I’m the man in the box…


Society is boxes.

At least, that’s what Talcott Parsons claimed. His concept of functionalism had society continually striving towards an equilibrium. He sought to identify the necessary parts to a functioning society. So far, so good.

Except that he wanted to preserve those bits of society in place. Men as the head of the household, for example, because that was the way it was done. That’s the first of the big criticisms of Parsons. The other two are that his concept was a tautology, and that he gave no mechanism for the generation of either the structures or the deviant procedures.

The first is Parsons’s mistake between confusing the goal and the mechanism to reach the goal. Parsons made a good argument that multiple roles and needs must be met in a family unit. His mistake is in presuming that there is a real reason that only certain individuals can take certain roles. There is no allowance that the role a confessor priest plays can be substituted by a therapist, for example. The goals he describes and the needs that are modeled – those do seem to be pretty valid. How those concepts and needs are filled… well, that’s a different story.

And that brings us to the second criticism. Parsons’ concept is a tautology, because it’s “just a model”. It has a great deal of usefulness, but it cannot be confused with reality. Models are by definition simpler than the reality they try to describe. Horribly useful – but you’ve got to know when to hold them, and know when to run.

The final bit might be solved by the concept of memetics – a field of study that ascribes the attributes of genes to ideas. Ironically – because Parsons was originally a biology wonk – the mechanisms of evolution serve well to describe where deviance and the institutions that fill a society’s roles come from. Random chance keeps trying until something sticks.

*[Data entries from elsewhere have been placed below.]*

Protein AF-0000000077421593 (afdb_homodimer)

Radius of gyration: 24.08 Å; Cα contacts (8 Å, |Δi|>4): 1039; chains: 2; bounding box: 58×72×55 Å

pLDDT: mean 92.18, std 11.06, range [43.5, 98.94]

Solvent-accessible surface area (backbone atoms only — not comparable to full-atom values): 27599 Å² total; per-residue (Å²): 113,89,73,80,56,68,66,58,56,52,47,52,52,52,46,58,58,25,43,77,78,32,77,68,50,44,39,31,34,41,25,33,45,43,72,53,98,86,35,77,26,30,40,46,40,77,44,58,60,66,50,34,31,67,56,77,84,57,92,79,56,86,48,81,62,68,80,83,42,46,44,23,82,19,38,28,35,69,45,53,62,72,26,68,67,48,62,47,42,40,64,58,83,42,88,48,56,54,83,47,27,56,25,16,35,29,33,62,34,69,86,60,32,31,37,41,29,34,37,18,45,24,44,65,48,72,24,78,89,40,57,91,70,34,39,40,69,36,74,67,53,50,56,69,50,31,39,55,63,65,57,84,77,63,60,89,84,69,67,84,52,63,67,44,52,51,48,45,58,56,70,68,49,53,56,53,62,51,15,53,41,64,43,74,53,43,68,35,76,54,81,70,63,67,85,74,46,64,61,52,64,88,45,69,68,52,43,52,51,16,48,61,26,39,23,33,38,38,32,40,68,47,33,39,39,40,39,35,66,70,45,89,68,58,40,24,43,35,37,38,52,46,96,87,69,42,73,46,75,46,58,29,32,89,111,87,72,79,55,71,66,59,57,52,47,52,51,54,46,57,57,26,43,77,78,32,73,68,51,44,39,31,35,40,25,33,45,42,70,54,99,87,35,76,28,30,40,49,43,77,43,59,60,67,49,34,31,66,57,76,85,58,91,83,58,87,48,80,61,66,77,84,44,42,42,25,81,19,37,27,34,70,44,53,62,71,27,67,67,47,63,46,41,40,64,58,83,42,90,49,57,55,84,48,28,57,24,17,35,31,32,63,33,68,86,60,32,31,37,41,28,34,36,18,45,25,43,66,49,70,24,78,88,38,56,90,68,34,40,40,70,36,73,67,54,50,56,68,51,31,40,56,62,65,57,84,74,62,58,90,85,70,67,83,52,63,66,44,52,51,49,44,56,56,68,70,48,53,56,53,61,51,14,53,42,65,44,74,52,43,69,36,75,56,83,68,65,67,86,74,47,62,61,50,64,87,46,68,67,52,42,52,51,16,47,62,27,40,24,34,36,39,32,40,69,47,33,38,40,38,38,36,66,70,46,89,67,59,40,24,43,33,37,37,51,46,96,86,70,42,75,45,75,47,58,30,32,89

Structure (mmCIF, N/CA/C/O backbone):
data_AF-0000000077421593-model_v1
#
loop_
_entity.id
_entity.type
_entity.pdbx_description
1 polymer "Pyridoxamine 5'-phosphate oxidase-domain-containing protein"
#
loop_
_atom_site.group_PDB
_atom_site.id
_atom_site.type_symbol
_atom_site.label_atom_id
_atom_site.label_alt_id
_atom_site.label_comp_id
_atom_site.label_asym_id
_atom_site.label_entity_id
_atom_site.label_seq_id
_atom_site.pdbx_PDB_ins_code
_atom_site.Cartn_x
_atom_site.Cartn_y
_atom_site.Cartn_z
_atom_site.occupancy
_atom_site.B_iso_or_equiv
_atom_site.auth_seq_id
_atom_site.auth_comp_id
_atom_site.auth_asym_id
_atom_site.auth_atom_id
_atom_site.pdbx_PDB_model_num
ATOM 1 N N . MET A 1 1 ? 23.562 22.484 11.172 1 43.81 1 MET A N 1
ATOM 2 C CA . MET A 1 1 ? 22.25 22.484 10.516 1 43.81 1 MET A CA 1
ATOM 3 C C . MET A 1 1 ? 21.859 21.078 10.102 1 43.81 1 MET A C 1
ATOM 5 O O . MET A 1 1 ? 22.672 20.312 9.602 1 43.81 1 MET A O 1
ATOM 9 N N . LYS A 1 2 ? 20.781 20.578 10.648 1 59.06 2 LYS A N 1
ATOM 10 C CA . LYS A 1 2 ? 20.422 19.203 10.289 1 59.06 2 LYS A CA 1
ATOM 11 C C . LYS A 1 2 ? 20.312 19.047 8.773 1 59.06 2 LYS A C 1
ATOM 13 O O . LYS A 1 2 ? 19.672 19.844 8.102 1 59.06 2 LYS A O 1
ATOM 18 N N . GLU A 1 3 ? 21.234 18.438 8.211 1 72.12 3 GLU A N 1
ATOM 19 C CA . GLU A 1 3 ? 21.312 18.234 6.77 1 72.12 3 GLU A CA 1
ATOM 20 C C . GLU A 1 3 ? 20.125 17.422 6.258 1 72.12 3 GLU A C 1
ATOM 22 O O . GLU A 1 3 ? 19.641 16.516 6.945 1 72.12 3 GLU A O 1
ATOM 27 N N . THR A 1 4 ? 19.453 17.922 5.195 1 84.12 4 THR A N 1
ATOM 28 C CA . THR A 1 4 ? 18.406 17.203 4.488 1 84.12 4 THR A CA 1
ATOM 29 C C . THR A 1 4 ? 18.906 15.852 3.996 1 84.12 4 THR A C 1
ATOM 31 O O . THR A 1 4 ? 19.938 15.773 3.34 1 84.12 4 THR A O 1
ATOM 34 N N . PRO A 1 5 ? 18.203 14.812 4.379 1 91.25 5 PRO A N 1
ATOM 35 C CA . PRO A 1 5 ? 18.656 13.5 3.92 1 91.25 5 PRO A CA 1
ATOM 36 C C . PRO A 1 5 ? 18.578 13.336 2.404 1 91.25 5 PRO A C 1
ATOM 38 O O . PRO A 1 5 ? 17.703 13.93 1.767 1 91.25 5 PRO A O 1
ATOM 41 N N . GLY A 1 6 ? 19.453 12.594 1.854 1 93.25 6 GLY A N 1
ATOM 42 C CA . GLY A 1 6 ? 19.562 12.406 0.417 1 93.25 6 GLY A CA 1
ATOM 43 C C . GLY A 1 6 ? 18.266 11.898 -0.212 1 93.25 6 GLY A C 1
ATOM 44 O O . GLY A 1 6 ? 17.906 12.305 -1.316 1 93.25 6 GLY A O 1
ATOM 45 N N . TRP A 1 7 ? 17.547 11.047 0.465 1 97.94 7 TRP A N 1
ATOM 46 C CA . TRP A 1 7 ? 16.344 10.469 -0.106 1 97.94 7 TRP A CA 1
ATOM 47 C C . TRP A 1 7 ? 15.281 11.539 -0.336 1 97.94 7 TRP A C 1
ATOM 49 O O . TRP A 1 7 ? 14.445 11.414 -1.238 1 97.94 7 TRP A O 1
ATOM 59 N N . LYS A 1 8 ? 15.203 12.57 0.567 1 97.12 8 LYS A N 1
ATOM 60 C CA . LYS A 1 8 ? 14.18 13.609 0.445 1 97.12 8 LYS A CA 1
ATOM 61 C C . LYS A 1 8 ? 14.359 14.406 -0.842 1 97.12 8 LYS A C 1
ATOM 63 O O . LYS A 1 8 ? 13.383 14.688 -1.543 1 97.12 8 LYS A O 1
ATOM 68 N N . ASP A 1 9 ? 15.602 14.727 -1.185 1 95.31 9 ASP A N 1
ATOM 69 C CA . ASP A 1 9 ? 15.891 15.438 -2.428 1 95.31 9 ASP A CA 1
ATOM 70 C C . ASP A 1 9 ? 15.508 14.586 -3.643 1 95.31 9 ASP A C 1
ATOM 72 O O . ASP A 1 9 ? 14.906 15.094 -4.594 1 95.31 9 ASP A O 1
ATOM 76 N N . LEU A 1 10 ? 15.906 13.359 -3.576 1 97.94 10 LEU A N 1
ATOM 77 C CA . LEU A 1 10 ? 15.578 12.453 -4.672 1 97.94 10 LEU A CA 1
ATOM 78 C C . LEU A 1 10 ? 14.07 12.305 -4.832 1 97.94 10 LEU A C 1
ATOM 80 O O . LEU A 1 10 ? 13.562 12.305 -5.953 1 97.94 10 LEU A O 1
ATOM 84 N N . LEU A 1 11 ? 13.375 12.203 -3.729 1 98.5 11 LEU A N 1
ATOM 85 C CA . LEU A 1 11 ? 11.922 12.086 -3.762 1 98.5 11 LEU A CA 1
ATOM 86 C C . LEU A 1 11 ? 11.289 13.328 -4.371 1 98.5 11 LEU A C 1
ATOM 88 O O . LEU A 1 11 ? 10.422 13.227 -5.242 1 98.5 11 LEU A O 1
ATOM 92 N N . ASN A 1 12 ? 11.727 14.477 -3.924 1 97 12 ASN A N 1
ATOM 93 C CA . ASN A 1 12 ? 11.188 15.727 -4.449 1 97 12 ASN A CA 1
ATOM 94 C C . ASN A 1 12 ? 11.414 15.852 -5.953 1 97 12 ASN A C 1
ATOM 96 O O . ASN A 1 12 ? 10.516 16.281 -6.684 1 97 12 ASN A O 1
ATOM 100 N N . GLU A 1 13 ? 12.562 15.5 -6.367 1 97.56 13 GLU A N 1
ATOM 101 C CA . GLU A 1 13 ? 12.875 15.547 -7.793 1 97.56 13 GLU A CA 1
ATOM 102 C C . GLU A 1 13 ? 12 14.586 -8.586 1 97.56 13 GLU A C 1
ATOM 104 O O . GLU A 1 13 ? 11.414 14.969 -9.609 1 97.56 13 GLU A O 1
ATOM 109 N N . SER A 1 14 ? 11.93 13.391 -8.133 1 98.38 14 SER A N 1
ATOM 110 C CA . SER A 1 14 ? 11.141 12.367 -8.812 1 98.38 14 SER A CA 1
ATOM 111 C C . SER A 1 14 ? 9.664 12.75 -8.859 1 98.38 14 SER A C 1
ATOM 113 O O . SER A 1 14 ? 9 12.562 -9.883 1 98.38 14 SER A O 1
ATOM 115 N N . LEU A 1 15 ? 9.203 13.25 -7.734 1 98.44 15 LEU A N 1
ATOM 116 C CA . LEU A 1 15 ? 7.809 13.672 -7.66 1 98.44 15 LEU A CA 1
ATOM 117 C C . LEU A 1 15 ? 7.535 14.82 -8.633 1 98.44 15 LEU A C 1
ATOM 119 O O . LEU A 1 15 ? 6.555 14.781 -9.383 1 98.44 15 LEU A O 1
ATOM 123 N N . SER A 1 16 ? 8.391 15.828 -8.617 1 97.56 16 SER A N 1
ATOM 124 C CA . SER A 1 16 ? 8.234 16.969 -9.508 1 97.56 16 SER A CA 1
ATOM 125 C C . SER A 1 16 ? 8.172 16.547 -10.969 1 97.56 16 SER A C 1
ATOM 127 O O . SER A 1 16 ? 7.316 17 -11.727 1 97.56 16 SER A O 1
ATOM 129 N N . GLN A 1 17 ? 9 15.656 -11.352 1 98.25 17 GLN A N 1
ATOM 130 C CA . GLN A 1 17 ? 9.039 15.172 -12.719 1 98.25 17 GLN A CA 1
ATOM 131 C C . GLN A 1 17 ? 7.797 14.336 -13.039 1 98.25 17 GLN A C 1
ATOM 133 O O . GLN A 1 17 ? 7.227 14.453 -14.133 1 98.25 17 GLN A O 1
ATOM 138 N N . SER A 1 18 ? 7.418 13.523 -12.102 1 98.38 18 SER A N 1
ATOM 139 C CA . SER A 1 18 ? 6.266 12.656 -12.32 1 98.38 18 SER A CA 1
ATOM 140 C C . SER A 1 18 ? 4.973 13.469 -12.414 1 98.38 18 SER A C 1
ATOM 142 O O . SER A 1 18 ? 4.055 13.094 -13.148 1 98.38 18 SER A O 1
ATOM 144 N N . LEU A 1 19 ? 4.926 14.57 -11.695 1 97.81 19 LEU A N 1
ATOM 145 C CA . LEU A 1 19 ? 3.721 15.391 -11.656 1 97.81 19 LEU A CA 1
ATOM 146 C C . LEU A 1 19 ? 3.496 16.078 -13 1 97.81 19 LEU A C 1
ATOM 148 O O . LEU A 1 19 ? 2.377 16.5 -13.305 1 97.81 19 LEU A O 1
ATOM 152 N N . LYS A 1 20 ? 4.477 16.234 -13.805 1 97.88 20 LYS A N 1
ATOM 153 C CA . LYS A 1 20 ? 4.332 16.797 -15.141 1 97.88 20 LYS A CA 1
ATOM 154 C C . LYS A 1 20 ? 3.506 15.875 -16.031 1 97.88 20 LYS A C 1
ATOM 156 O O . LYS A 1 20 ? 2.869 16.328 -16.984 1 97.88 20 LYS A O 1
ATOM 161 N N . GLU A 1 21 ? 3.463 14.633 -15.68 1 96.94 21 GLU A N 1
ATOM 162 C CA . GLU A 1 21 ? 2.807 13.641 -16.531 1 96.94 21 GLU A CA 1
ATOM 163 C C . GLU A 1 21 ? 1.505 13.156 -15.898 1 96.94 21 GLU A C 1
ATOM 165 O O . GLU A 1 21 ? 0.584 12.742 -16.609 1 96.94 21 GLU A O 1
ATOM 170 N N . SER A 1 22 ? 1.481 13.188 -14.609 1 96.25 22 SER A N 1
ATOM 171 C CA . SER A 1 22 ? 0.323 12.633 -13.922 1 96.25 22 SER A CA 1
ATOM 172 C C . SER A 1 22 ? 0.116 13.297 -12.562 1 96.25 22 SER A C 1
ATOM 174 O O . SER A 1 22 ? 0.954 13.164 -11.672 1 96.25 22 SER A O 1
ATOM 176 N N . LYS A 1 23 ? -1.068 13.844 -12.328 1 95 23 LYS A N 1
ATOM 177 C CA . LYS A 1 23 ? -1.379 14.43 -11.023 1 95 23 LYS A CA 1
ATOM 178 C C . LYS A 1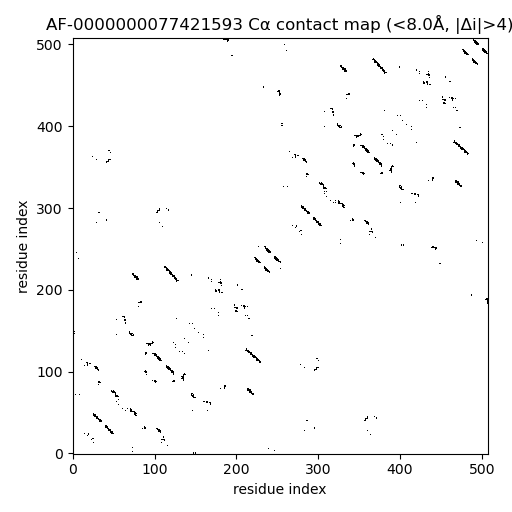 23 ? -1.52 13.352 -9.953 1 95 23 LYS A C 1
ATOM 180 O O . LYS A 1 23 ? -1.381 13.633 -8.766 1 95 23 LYS A O 1
ATOM 185 N N . ASP A 1 24 ? -1.772 12.133 -10.414 1 96.94 24 ASP A N 1
ATOM 186 C CA . ASP A 1 24 ? -1.95 11.016 -9.492 1 96.94 24 ASP A CA 1
ATOM 187 C C . ASP A 1 24 ? -0.637 10.664 -8.797 1 96.94 24 ASP A C 1
ATOM 189 O O . ASP A 1 24 ? -0.625 9.891 -7.836 1 96.94 24 ASP A O 1
ATOM 193 N N . ALA A 1 25 ? 0.486 11.281 -9.211 1 98.12 25 ALA A N 1
ATOM 194 C CA . ALA A 1 25 ? 1.793 11.047 -8.602 1 98.12 25 ALA A CA 1
ATOM 195 C C . ALA A 1 25 ? 1.813 11.516 -7.152 1 98.12 25 ALA A C 1
ATOM 197 O O . ALA A 1 25 ? 2.707 11.148 -6.387 1 98.12 25 ALA A O 1
ATOM 198 N N . MET A 1 26 ? 0.844 12.281 -6.711 1 98 26 MET A N 1
ATOM 199 C CA . MET A 1 26 ? 0.76 12.773 -5.34 1 98 26 MET A CA 1
ATOM 200 C C . MET A 1 26 ? 0.147 11.719 -4.422 1 98 26 MET A C 1
ATOM 202 O O . MET A 1 26 ? 0.088 11.914 -3.207 1 98 26 MET A O 1
ATOM 206 N N . THR A 1 27 ? -0.309 10.625 -4.945 1 98.5 27 THR A N 1
ATOM 207 C CA . THR A 1 27 ? -1.033 9.625 -4.176 1 98.5 27 THR A CA 1
ATOM 208 C C . THR A 1 27 ? -0.122 8.445 -3.828 1 98.5 27 THR A C 1
ATOM 210 O O . THR A 1 27 ? 0.68 8.008 -4.656 1 98.5 27 THR A O 1
ATOM 213 N N . TYR A 1 28 ? -0.149 7.984 -2.615 1 98.88 28 TYR A N 1
ATOM 214 C CA . TYR A 1 28 ? 0.613 6.812 -2.209 1 98.88 28 TYR A CA 1
ATOM 215 C C . TYR A 1 28 ? -0.215 5.914 -1.296 1 98.88 28 TYR A C 1
ATOM 217 O O . TYR A 1 28 ? -1.281 6.312 -0.822 1 98.88 28 TYR A O 1
ATOM 225 N N . CYS A 1 29 ? 0.238 4.676 -1.071 1 98.88 29 CYS A N 1
ATOM 226 C CA . CYS A 1 29 ? -0.429 3.717 -0.2 1 98.88 29 CYS A CA 1
ATOM 227 C C . CYS A 1 29 ? 0.123 3.791 1.219 1 98.88 29 CYS A C 1
ATOM 229 O O . CYS A 1 29 ? 1.33 3.654 1.427 1 98.88 29 CYS A O 1
ATOM 231 N N . LEU A 1 30 ? -0.744 4.023 2.156 1 98.94 30 LEU A N 1
ATOM 232 C CA . LEU A 1 30 ? -0.41 3.91 3.572 1 98.94 30 LEU A CA 1
ATOM 233 C C . LEU A 1 30 ? -0.805 2.541 4.113 1 98.94 30 LEU A C 1
ATOM 235 O O . LEU A 1 30 ? -1.945 2.104 3.939 1 98.94 30 LEU A O 1
ATOM 239 N N . SER A 1 31 ? 0.138 1.922 4.719 1 98.62 31 SER A N 1
ATOM 240 C CA . SER A 1 31 ? -0.155 0.677 5.426 1 98.62 31 SER A CA 1
ATOM 241 C C . SER A 1 31 ? -0.005 0.847 6.934 1 98.62 31 SER A C 1
ATOM 243 O O . SER A 1 31 ? 0.979 1.422 7.402 1 98.62 31 SER A O 1
ATOM 245 N N . THR A 1 32 ? -0.992 0.421 7.645 1 97.81 32 THR A N 1
ATOM 246 C CA . THR A 1 32 ? -1.029 0.42 9.102 1 97.81 32 THR A CA 1
ATOM 247 C C . THR A 1 32 ? -1.36 -0.972 9.633 1 97.81 32 THR A C 1
ATOM 249 O O . THR A 1 32 ? -1.465 -1.928 8.859 1 97.81 32 THR A O 1
ATOM 252 N N . GLN A 1 33 ? -1.364 -1.007 10.922 1 93.94 33 GLN A N 1
ATOM 253 C CA . GLN A 1 33 ? -1.691 -2.275 11.562 1 93.94 33 GLN A CA 1
ATOM 254 C C . GLN A 1 33 ? -3.053 -2.207 12.25 1 93.94 33 GLN A C 1
ATOM 256 O O . GLN A 1 33 ? -3.373 -1.216 12.906 1 93.94 33 GLN A O 1
ATOM 261 N N . SER A 1 34 ? -3.814 -3.172 11.969 1 90.56 34 SER A N 1
ATOM 262 C CA . SER A 1 34 ? -5.078 -3.359 12.672 1 90.56 34 SER A CA 1
ATOM 263 C C . SER A 1 34 ? -5.18 -4.762 13.258 1 90.56 34 SER A C 1
ATOM 265 O O . SER A 1 34 ? -4.184 -5.488 13.32 1 90.56 34 SER A O 1
ATOM 267 N N . TYR A 1 35 ? -6.281 -5.004 13.898 1 81.75 35 TYR A N 1
ATOM 268 C CA . TYR A 1 35 ? -6.492 -6.312 14.5 1 81.75 35 TYR A CA 1
ATOM 269 C C . TYR A 1 35 ? -7.762 -6.965 13.961 1 81.75 35 TYR A C 1
ATOM 271 O O . TYR A 1 35 ? -8.773 -6.289 13.758 1 81.75 35 TYR A O 1
ATOM 279 N N . LEU A 1 36 ? -7.645 -8.172 13.484 1 72.88 36 LEU A N 1
ATOM 280 C CA . LEU A 1 36 ? -8.781 -9.047 13.211 1 72.88 36 LEU A CA 1
ATOM 281 C C . LEU A 1 36 ? -8.773 -10.242 14.148 1 72.88 36 LEU A C 1
ATOM 283 O O . LEU A 1 36 ? -7.852 -11.062 14.125 1 72.88 36 LEU A O 1
ATOM 287 N N . LYS A 1 37 ? -9.828 -10.5 14.836 1 70.5 37 LYS A N 1
ATOM 288 C CA . LYS A 1 37 ? -9.953 -11.602 15.789 1 70.5 37 LYS A CA 1
ATOM 289 C C . LYS A 1 37 ? -8.672 -11.789 16.594 1 70.5 37 LYS A C 1
ATOM 291 O O . LYS A 1 37 ? -8.148 -12.898 16.688 1 70.5 37 LYS A O 1
ATOM 296 N N . ASN A 1 38 ? -7.969 -10.633 17.031 1 72.62 38 ASN A N 1
ATOM 297 C CA . ASN A 1 38 ? -6.785 -10.594 17.875 1 72.62 38 ASN A CA 1
ATOM 298 C C . ASN A 1 38 ? -5.512 -10.867 17.094 1 72.62 38 ASN A C 1
ATOM 300 O O . ASN A 1 38 ? -4.469 -11.172 17.672 1 72.62 38 ASN A O 1
ATOM 304 N N . GLU A 1 39 ? -5.668 -11.07 15.875 1 78.31 39 GLU A N 1
ATOM 305 C CA . GLU A 1 39 ? -4.488 -11.203 15.031 1 78.31 39 GLU A CA 1
ATOM 306 C C . GLU A 1 39 ? -4.152 -9.883 14.336 1 78.31 39 GLU A C 1
ATOM 308 O O . GLU A 1 39 ? -5.039 -9.195 13.828 1 78.31 39 GLU A O 1
ATOM 313 N N . THR A 1 40 ? -2.951 -9.516 14.445 1 85.5 40 THR A N 1
ATOM 314 C CA . THR A 1 40 ? -2.492 -8.32 13.75 1 85.5 40 THR A CA 1
ATOM 315 C C . THR A 1 40 ? -2.576 -8.5 12.242 1 85.5 40 THR A C 1
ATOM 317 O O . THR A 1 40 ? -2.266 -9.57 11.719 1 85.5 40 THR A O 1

Perhaps the reason this hasn’t been more widely appreciated is this: Self-described functionalists tend to not like change, and also like the idea that actions have intent. The notion that human society is not an intended innovation, but rather a hodgepodge collection of lucky accidents and winnowed-out problems seems repulsive.

Yet it explains so much more. Natural selection only – only – removes attributes that decrease an organism’s ability to continue the race. That’s why the appendix might be vestigal, but isn’t gone. It’s not a big enough drain on our individual resources to matter. Likewise, any part of a society that doesn’t actively disrupt it can persist indefinitely… even if it’s not beneficial.

These tweaks to Parsons’s concepts can rescue the model of modern functionalism into something useful – but in doing so, undermine the often-unspoken values of functionalists from Comte onward.